● **What you have to do**: Produce as output only the lines below starting at the line with "ATOM 174 C C" and continuing through the line with "ATOM 183 C C", each one exactly as written.

(Stored dataset items)
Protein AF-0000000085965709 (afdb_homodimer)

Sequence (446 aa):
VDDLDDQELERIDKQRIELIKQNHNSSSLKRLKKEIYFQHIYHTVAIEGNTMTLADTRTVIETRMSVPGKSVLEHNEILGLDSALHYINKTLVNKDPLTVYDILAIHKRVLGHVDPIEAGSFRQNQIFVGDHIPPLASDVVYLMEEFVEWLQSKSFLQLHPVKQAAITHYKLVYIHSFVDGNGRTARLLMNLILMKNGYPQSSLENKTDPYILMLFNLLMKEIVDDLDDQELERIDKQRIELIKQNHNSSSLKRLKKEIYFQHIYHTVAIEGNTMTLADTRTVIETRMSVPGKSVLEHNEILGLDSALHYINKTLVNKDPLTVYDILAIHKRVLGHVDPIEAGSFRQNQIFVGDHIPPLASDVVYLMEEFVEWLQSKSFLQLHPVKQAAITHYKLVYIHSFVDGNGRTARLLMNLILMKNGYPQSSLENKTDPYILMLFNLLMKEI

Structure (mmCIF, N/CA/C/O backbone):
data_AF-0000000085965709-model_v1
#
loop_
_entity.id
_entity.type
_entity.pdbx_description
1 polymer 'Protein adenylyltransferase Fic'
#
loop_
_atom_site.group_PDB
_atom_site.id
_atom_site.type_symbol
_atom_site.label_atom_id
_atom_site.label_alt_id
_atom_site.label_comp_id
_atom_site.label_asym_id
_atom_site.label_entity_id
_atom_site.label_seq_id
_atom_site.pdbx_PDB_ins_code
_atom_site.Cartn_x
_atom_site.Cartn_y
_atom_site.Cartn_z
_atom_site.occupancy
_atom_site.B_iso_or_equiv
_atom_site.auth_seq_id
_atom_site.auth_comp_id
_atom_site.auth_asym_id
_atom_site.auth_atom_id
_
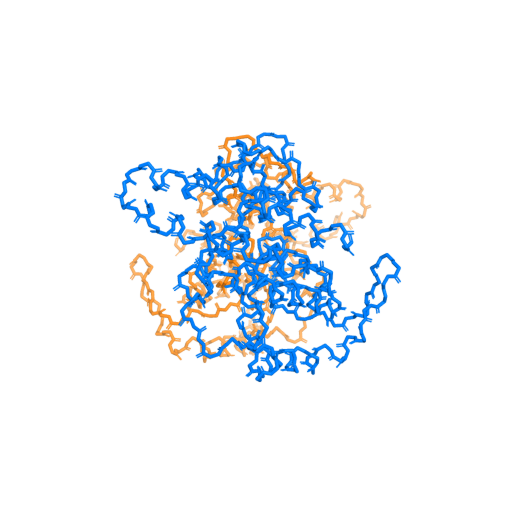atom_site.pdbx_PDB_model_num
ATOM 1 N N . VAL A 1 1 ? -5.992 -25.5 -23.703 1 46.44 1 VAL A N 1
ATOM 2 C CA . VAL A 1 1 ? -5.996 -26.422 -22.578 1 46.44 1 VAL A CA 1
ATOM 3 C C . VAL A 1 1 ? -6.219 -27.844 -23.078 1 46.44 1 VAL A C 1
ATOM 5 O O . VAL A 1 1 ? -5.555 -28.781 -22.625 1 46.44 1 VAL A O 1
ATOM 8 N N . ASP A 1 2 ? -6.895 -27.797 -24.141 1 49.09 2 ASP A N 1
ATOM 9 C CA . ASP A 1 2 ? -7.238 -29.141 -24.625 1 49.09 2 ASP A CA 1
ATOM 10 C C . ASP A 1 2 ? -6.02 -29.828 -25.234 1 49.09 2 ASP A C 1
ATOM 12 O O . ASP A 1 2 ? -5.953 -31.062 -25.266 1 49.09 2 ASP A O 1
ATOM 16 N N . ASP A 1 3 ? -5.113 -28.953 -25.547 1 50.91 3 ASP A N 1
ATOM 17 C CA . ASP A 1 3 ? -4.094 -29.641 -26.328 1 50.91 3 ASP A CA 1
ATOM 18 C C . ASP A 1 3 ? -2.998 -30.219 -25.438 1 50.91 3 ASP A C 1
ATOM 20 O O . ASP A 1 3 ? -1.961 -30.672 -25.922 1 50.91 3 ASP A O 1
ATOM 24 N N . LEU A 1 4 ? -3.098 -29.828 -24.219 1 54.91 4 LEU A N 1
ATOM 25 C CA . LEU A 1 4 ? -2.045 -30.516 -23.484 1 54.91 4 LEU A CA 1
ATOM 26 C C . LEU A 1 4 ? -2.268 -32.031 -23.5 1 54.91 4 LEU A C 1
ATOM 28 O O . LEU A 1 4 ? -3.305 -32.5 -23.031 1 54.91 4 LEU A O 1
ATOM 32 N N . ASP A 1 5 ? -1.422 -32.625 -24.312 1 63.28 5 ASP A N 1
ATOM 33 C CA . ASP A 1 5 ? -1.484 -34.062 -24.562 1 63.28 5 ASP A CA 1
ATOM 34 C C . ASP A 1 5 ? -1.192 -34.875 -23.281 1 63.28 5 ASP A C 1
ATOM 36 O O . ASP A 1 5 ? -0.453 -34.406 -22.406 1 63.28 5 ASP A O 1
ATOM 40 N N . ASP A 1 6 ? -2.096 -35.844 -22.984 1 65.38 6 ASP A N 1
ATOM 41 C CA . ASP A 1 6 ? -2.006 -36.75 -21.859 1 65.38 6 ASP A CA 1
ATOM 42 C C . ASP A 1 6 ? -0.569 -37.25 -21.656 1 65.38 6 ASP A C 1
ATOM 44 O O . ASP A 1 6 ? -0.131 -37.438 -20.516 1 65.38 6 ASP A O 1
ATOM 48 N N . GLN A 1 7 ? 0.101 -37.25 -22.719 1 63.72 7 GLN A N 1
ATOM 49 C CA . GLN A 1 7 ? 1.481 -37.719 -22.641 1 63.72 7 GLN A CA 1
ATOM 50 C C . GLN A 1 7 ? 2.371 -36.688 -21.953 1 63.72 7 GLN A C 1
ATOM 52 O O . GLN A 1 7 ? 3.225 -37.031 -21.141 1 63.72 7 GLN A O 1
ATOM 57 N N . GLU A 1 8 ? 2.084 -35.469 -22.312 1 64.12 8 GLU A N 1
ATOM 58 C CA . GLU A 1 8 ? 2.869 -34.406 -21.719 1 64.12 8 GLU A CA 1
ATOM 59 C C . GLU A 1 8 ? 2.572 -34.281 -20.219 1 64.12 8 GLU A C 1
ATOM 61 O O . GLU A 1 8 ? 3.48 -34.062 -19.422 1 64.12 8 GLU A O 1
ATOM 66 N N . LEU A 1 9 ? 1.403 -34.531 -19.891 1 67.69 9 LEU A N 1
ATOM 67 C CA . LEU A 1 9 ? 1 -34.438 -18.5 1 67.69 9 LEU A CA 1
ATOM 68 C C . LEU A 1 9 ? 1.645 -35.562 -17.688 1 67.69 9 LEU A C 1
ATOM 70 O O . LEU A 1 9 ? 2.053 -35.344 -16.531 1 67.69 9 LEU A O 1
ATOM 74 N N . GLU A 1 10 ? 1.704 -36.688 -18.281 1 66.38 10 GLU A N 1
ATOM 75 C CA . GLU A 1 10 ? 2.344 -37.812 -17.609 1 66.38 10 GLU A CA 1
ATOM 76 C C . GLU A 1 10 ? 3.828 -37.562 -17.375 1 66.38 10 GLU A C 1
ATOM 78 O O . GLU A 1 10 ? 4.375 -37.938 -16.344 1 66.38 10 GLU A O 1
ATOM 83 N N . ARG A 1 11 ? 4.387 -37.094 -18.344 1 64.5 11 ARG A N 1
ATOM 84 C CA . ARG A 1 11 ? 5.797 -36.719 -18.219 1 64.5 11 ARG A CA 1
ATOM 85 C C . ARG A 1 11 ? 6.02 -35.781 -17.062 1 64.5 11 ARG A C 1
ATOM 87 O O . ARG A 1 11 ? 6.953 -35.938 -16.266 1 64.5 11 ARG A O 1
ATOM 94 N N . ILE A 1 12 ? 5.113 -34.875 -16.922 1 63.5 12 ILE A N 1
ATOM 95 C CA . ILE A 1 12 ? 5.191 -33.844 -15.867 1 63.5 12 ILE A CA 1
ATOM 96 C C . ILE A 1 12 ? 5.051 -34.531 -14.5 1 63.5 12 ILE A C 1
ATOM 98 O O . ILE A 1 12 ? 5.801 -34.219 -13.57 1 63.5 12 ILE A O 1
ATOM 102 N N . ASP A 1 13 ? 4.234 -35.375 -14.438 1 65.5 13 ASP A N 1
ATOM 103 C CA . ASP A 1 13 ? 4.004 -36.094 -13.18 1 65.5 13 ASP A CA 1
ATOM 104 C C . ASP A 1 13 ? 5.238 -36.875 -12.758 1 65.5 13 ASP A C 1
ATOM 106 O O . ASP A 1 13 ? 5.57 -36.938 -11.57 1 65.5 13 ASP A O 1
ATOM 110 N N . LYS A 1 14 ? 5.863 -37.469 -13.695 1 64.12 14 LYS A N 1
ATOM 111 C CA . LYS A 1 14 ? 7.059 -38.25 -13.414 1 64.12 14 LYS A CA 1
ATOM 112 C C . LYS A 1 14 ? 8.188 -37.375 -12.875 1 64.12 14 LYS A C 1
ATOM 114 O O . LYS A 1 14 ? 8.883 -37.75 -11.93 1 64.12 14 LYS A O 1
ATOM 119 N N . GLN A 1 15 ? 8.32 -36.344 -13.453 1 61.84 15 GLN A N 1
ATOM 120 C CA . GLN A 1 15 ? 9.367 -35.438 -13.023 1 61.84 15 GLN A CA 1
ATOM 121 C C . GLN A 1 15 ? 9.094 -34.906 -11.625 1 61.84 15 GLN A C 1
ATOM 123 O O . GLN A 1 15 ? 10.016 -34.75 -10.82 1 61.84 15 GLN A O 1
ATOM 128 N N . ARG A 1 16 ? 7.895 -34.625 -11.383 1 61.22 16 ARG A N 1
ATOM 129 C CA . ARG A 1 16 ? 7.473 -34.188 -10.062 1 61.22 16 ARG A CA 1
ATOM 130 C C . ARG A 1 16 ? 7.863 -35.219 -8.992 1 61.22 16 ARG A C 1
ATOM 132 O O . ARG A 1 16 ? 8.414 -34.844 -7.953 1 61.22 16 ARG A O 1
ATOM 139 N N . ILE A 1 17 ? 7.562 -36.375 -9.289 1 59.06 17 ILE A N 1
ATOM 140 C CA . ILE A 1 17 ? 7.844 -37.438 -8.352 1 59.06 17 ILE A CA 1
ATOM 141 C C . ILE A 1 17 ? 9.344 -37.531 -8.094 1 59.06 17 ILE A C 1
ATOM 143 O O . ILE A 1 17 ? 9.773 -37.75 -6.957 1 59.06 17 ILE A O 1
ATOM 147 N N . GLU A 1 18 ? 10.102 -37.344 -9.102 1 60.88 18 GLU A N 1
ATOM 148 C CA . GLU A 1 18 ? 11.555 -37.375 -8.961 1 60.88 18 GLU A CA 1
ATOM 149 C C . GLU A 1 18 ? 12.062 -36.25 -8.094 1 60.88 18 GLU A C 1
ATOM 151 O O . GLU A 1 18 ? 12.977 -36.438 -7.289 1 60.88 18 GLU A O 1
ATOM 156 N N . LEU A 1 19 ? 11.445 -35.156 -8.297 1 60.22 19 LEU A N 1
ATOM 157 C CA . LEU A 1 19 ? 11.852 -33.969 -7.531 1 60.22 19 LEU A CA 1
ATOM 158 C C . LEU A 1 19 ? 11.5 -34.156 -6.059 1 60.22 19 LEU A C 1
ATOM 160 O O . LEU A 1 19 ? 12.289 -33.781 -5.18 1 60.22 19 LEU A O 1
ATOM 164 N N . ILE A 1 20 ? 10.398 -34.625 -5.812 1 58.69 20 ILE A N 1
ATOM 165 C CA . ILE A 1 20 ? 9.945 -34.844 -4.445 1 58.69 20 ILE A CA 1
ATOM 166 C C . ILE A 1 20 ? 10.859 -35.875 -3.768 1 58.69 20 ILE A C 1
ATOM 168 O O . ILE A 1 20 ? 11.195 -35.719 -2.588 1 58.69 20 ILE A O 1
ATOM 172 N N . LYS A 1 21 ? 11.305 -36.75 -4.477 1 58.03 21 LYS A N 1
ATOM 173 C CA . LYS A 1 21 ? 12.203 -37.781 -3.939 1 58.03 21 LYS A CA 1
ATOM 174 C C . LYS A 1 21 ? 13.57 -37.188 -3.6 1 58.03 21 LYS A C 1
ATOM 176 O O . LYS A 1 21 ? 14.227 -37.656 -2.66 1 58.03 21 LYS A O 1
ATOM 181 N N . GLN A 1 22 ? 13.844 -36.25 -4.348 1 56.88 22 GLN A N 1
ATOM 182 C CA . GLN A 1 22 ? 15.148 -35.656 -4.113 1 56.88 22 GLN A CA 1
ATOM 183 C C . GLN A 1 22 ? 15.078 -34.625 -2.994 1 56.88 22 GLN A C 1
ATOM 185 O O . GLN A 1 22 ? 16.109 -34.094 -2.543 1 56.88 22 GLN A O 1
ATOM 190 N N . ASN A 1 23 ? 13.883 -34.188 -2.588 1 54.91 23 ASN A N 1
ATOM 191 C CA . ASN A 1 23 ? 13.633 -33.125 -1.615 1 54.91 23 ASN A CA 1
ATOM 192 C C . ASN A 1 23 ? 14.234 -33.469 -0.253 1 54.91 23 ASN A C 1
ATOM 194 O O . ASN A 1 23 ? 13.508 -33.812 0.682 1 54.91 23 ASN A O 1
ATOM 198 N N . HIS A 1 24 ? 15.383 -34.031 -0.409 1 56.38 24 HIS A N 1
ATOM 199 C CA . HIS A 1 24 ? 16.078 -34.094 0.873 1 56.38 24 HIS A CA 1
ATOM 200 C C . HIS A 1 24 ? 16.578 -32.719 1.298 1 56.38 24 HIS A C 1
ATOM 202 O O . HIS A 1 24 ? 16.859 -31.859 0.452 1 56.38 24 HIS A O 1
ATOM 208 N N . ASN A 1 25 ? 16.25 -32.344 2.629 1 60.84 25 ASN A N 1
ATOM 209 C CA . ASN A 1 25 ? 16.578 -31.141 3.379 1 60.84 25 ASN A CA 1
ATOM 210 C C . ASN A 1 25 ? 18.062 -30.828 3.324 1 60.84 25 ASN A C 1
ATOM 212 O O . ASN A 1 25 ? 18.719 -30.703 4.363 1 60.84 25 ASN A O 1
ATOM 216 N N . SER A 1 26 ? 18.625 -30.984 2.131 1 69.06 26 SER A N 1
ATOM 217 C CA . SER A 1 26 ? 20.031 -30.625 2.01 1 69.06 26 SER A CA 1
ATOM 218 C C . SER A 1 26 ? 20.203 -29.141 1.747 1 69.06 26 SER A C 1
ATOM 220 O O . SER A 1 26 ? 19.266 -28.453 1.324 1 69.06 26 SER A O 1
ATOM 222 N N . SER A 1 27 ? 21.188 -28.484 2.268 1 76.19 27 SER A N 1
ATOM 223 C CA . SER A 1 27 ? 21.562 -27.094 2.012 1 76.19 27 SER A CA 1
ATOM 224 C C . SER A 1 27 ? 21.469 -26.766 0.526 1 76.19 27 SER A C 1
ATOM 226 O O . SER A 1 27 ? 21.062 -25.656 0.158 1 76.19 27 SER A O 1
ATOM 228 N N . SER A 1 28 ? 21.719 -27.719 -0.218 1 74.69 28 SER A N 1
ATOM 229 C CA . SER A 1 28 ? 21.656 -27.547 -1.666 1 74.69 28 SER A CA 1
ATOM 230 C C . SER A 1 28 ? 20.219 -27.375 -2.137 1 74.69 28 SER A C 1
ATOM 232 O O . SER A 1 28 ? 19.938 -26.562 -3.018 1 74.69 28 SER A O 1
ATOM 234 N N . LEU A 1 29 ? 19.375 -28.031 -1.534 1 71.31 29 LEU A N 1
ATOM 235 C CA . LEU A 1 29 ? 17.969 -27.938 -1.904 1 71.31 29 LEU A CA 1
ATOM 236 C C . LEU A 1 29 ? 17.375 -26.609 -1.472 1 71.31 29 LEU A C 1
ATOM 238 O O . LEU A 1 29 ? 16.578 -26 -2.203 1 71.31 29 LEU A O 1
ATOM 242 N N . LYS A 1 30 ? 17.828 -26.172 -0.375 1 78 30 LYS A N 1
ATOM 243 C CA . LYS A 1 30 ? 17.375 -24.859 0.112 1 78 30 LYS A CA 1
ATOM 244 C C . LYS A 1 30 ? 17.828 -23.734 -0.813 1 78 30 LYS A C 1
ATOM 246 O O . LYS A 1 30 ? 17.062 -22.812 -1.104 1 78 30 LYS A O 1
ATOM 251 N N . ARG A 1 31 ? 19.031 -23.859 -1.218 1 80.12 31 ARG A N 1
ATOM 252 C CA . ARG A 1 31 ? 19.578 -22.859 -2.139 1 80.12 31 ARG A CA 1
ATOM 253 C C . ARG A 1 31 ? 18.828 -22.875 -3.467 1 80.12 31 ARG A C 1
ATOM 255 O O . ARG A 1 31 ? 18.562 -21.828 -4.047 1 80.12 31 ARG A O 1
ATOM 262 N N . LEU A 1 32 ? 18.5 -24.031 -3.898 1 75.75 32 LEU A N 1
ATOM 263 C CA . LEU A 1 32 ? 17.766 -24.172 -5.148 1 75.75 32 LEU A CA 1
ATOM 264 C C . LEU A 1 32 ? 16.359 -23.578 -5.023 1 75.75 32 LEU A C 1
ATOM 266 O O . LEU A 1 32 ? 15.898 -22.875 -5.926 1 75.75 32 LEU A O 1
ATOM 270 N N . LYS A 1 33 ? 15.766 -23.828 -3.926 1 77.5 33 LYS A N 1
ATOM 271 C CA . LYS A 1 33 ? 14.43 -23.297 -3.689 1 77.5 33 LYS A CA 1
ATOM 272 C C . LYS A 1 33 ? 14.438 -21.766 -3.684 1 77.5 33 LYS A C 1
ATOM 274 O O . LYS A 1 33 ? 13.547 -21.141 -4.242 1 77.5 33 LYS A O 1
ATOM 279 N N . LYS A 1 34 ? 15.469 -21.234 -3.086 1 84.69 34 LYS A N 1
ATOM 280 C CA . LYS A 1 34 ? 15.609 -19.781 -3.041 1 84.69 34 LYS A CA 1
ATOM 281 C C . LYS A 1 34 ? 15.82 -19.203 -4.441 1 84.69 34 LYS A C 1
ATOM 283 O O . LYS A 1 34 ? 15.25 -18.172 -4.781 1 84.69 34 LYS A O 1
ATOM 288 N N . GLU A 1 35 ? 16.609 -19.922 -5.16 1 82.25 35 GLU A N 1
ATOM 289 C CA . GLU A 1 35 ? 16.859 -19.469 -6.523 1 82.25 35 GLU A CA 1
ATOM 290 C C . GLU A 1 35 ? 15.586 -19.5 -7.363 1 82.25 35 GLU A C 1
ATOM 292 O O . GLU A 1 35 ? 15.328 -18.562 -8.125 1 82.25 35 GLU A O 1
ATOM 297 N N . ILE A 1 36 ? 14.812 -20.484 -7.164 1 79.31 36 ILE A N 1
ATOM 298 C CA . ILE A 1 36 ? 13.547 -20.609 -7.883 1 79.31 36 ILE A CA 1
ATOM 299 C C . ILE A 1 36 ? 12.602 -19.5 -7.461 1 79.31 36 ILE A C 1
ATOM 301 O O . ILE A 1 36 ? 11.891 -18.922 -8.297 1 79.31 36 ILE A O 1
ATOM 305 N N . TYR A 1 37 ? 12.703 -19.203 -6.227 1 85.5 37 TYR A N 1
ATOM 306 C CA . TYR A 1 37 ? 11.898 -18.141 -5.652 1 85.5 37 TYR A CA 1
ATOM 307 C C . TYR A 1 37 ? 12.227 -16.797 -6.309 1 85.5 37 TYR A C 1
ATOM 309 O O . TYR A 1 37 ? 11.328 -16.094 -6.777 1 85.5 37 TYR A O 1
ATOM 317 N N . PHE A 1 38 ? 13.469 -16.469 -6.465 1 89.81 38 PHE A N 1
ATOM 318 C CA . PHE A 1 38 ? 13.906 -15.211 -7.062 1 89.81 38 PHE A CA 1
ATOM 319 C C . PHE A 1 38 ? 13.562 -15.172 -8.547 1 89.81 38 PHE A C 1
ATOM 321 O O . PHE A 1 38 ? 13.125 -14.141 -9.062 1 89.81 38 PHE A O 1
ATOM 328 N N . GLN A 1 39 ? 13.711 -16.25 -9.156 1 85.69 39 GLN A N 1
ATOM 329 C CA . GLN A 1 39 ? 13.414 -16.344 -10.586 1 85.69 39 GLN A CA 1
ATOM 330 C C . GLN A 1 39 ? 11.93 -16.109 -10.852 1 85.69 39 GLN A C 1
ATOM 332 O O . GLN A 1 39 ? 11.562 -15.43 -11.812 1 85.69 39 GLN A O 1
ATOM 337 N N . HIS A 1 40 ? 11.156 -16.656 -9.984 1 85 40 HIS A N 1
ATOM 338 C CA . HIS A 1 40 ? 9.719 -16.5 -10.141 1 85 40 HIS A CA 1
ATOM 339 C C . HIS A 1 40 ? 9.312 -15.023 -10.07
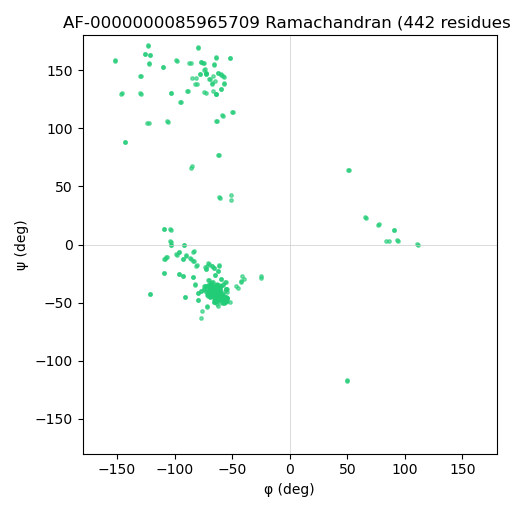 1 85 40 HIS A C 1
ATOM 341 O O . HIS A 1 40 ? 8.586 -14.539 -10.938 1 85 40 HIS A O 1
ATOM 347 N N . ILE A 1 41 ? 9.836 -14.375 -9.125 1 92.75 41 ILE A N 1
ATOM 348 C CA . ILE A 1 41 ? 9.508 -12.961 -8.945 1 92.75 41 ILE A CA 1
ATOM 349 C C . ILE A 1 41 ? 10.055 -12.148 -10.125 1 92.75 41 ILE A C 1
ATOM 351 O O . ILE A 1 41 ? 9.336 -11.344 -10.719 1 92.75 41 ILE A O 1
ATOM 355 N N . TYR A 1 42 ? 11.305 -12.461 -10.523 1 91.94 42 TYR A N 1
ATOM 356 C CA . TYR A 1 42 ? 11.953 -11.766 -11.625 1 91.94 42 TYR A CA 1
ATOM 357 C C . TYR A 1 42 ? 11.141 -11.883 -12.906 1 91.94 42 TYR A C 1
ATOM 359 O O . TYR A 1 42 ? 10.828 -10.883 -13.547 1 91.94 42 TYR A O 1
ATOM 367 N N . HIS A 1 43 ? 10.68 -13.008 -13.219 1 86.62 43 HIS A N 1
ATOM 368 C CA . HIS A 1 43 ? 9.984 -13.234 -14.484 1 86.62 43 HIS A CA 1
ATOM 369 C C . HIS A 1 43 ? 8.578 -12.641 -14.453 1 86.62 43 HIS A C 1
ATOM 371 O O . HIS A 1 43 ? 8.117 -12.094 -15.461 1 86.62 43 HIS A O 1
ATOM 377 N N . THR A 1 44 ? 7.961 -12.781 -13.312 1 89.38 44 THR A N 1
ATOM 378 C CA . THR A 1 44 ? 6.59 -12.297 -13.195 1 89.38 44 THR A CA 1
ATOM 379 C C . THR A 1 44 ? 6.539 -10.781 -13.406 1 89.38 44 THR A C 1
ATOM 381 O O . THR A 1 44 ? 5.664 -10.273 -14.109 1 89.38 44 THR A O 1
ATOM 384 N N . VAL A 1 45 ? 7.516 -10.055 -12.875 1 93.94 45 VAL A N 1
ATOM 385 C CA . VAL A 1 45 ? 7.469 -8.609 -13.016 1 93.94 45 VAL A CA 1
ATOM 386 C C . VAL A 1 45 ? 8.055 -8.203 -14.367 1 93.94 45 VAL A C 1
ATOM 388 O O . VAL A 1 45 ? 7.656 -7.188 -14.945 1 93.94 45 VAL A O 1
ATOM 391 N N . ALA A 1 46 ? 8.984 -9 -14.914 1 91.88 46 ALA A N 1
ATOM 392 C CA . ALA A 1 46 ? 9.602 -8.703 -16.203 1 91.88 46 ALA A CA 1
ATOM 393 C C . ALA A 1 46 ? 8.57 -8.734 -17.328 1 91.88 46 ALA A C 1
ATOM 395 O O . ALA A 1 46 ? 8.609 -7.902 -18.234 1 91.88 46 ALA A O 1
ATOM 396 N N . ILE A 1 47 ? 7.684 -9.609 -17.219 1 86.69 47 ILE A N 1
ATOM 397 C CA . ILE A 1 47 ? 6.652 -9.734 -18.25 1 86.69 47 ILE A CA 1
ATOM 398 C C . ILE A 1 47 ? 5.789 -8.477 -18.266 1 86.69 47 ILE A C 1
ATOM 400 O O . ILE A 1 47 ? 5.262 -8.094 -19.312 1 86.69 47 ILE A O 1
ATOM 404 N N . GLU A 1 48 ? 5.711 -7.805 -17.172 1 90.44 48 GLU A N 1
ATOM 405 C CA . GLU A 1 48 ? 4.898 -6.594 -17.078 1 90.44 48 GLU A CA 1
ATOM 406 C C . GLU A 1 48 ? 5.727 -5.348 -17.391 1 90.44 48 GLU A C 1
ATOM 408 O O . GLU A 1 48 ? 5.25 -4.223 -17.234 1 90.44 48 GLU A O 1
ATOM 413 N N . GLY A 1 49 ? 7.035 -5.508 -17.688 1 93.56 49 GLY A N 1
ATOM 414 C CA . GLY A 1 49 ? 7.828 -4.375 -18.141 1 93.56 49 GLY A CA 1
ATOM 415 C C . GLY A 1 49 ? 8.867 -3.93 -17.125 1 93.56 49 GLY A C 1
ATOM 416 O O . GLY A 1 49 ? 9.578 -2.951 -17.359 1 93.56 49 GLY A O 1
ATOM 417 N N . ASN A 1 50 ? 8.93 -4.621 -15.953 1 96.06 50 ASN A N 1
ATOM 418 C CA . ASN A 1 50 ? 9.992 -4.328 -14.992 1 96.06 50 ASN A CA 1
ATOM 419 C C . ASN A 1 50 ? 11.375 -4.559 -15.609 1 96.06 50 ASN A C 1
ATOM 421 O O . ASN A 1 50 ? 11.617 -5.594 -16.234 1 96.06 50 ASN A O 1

● **Your response**:
ATOM 174 C C . LYS A 1 21 ? 13.57 -37.188 -3.6 1 58.03 21 LYS A C 1
ATOM 176 O O . LYS A 1 21 ? 14.227 -37.656 -2.66 1 58.03 21 LYS A O 1
ATOM 181 N N . GLN A 1 22 ? 13.844 -36.25 -4.348 1 56.88 22 GLN A N 1
ATOM 182 C CA . GLN A 1 22 ? 15.148 -35.656 -4.113 1 56.88 22 GLN A CA 1
ATOM 183 C C . GLN A 1 22 ? 15.078 -34.625 -2.994 1 56.88 22 GLN A C 1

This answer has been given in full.